The ruling that "the imposition of income tax upon the salary of judges is a dimunition thereof, and so
violates the Constitution", in Perfecto vs. Meer, as affirmed in Endencia vs. David must be declared
discarded. The framers of the fundamental law, as the alter ego of the people, have expressed in clear
and unmistakable terms the meaning and import of Section 10, Article VIII, of the 1987 Constitution that
they have adopted

Stated otherwise, we accord due respect to the intent of the people, through the discussions and
deliberations of their representatives, in the spirit that all citizens should bear their aliquot part of the
cost of maintaining the government and should share the burden of general income taxation equitably.

Therefore, the petition for Prohibition is hereby dismissed.


Aglipay v Ruiz 64 PHIL 201 (1937)
Facts: Petitioner seeks the issuance of a writ of prohibition against respondent Director of Posts
from issuing and selling postage stamps commemorative of the 33rd International Eucharistic
Congress. Petitioner contends that such act is a violation of the Constitutional provision stating
that no public funds shall be appropriated or used in the benefit of any church, system of religion,
etc.
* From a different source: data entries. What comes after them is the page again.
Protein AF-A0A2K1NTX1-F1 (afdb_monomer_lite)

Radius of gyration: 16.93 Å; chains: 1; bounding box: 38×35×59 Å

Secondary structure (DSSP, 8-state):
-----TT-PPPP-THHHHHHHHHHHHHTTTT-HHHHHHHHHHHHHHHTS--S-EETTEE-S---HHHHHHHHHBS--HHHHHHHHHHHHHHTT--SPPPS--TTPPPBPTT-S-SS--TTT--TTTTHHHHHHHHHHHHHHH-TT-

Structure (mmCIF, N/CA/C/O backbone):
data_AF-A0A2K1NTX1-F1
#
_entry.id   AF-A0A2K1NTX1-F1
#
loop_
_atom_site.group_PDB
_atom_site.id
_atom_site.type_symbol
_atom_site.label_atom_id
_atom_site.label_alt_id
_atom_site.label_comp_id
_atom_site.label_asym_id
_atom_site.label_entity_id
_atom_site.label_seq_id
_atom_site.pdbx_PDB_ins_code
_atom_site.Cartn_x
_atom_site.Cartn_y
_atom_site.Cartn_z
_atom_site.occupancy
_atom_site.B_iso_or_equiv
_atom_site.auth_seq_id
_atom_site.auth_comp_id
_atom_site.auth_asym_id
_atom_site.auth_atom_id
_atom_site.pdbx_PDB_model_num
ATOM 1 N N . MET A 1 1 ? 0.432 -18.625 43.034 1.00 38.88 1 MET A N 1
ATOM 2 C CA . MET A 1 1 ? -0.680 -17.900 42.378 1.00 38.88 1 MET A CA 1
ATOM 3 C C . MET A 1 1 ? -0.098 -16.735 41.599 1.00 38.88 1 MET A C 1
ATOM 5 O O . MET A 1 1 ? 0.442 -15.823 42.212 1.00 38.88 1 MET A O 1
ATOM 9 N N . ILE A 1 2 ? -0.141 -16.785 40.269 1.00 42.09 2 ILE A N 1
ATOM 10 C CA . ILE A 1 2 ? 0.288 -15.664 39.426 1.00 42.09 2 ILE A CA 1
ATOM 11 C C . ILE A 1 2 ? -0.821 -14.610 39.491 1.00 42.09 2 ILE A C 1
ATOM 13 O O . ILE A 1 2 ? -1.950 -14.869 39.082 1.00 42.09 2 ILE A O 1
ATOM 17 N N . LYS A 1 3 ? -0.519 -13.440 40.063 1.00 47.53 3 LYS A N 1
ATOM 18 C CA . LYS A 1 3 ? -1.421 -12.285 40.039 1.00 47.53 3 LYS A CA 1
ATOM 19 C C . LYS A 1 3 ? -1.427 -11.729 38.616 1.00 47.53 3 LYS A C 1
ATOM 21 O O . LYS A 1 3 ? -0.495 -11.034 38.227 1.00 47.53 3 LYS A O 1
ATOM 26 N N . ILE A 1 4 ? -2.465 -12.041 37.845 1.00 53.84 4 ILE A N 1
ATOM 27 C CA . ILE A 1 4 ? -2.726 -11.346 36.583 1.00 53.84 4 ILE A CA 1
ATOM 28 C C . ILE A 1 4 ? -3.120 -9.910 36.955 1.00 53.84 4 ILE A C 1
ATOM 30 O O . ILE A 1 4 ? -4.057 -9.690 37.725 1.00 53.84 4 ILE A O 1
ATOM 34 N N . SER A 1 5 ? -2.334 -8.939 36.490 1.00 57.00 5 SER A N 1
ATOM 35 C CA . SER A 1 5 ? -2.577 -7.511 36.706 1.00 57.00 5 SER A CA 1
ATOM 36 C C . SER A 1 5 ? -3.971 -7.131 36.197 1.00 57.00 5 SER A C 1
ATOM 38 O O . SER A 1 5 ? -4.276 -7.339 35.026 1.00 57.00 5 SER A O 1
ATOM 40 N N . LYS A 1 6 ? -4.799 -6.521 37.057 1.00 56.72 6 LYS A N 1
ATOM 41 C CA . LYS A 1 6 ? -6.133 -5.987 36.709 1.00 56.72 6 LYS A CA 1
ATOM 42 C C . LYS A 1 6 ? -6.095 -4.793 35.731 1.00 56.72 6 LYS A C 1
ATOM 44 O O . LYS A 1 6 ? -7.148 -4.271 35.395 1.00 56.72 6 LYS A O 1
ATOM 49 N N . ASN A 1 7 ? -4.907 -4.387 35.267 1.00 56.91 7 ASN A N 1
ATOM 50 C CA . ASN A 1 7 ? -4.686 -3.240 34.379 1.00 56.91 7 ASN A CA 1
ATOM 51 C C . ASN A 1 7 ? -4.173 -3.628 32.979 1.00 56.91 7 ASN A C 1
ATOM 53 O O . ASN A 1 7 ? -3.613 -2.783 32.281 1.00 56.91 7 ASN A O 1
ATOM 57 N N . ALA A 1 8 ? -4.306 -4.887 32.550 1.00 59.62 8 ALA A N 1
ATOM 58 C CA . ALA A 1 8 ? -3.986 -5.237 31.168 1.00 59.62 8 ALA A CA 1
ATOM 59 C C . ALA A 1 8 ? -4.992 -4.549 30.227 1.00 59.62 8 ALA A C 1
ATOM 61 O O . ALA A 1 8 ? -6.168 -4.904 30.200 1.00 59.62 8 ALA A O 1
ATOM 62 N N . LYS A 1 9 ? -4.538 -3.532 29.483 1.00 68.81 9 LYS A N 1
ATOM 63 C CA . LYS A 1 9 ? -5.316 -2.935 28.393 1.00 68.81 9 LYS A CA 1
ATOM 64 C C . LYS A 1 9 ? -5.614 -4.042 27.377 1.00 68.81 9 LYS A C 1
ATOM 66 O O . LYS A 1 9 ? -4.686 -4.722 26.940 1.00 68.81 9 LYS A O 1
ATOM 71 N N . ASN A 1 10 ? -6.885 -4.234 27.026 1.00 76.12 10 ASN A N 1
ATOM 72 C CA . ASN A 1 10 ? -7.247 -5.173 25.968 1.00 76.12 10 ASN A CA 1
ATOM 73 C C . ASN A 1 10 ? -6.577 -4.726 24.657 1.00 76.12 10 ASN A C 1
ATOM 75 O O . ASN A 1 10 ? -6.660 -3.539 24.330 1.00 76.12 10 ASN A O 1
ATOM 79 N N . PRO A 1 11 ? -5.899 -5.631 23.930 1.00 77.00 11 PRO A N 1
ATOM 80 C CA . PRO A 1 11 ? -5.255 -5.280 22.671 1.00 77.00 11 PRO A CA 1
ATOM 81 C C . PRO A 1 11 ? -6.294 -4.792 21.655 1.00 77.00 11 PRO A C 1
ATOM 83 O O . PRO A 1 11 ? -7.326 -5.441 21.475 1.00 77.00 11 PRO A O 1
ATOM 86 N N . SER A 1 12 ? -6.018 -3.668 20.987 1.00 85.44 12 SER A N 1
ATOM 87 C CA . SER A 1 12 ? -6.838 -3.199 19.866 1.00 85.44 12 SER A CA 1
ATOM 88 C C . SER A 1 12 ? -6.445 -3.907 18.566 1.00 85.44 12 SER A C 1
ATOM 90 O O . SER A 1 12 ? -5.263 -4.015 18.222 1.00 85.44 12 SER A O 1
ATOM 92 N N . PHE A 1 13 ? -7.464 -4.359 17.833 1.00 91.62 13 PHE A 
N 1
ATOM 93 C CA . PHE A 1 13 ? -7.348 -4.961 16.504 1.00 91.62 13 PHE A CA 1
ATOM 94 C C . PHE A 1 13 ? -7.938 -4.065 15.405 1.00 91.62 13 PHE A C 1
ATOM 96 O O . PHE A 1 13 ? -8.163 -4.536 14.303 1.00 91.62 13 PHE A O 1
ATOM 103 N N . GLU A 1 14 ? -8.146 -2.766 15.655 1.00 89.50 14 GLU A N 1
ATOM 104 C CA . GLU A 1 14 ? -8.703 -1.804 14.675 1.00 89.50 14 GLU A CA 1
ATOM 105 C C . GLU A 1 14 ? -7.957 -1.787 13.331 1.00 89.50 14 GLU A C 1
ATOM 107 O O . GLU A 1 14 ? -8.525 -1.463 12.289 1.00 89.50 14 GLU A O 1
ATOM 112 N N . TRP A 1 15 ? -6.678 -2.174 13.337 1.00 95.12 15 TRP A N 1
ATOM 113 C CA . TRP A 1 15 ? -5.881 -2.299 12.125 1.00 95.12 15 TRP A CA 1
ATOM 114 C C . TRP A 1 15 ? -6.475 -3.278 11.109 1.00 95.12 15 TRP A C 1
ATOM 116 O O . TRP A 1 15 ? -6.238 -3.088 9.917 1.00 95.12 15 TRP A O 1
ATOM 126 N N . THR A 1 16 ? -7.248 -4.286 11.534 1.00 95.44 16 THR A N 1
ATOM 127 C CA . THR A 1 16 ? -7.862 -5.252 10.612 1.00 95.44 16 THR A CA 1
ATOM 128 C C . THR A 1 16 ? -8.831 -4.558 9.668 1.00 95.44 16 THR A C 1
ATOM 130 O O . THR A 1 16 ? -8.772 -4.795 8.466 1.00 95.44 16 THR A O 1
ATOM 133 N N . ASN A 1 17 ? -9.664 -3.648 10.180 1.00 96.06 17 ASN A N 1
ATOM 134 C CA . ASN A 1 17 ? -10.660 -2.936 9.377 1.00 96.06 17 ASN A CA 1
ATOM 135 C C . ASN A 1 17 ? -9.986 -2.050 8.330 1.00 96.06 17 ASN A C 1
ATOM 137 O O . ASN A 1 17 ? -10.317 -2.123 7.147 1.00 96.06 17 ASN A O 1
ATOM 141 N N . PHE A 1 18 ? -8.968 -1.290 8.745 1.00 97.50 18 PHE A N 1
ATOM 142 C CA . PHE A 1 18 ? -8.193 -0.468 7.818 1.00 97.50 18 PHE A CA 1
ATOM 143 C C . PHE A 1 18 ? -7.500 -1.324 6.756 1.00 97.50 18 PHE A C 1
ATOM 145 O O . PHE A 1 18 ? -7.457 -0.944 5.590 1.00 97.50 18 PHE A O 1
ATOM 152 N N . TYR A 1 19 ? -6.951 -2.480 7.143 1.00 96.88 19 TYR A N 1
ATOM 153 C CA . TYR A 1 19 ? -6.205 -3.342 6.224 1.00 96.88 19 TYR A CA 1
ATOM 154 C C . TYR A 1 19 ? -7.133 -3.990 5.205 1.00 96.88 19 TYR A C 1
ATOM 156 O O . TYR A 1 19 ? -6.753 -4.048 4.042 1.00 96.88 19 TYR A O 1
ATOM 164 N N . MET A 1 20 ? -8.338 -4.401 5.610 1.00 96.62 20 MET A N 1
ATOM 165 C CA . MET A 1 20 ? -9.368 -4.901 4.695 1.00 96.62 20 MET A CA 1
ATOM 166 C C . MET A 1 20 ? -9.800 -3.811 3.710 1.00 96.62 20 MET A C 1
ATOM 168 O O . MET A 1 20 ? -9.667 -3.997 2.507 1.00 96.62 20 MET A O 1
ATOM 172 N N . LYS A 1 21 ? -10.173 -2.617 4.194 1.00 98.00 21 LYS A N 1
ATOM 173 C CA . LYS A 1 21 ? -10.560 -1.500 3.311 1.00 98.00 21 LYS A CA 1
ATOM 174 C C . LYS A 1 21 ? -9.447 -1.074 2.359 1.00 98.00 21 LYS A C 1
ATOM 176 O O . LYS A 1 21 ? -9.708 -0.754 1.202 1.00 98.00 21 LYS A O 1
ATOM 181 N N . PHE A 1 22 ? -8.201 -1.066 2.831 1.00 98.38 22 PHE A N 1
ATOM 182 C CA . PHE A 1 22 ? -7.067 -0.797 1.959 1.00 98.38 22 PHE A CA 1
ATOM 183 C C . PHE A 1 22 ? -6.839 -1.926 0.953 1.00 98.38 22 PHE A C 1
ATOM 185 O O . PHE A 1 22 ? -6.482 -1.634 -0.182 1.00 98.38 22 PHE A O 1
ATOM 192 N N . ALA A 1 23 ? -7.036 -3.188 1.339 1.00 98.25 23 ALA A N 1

This provision is a result of the principle of the separation of church and state, for the purpose
of avoiding the occasion wherein the state will use the church, or vice versa, as a weapon to
further their ends and aims. Respondent contends that such issuance is in accordance to Act No.
4052, providing for the appropriation funds to respondent for the production and issuance of
postage stamps as would be advantageous to the government.

Issue: Whether or Not there was a violation of the freedom to religion.

Held: What is guaranteed by our Constitution is religious freedom and not mere religious
toleration. It is however not an inhibition of profound reverence for religion and is not a denial of
its influence in human affairs. Religion as a profession of faith to an active power that binds and
elevates man to his Creator is recognized. And in so far as it instills into the minds the purest
principles of morality, its influence is deeply felt and highly appreciated. The phrase in Act No.
4052 “advantageous to the government” does not authorize violation of the Constitution. The
issuance of the stamps was not inspired by any feeling to favor a particular church or religious
denomination. They were not sold for the benefit of the Roman Catholic Church. The postage
stamps, instead of showing a Catholic chalice as originally planned, contains a map of
the Philippines and the location of Manila, with the words “Seat XXXIII International Eucharistic
Congress.” The focus of the stamps was not the Eucharistic Congress but the city of Manila, being
the seat of that congress. This was to “to advertise the Philippines and attract more tourists,” the
officials merely took advantage of an event considered of international importance. Although such
issuance and sale may be inseparably linked with the Roman Catholic Church, any benefit and
propaganda incidentally resulting from it was no the aim or purpose of the Government.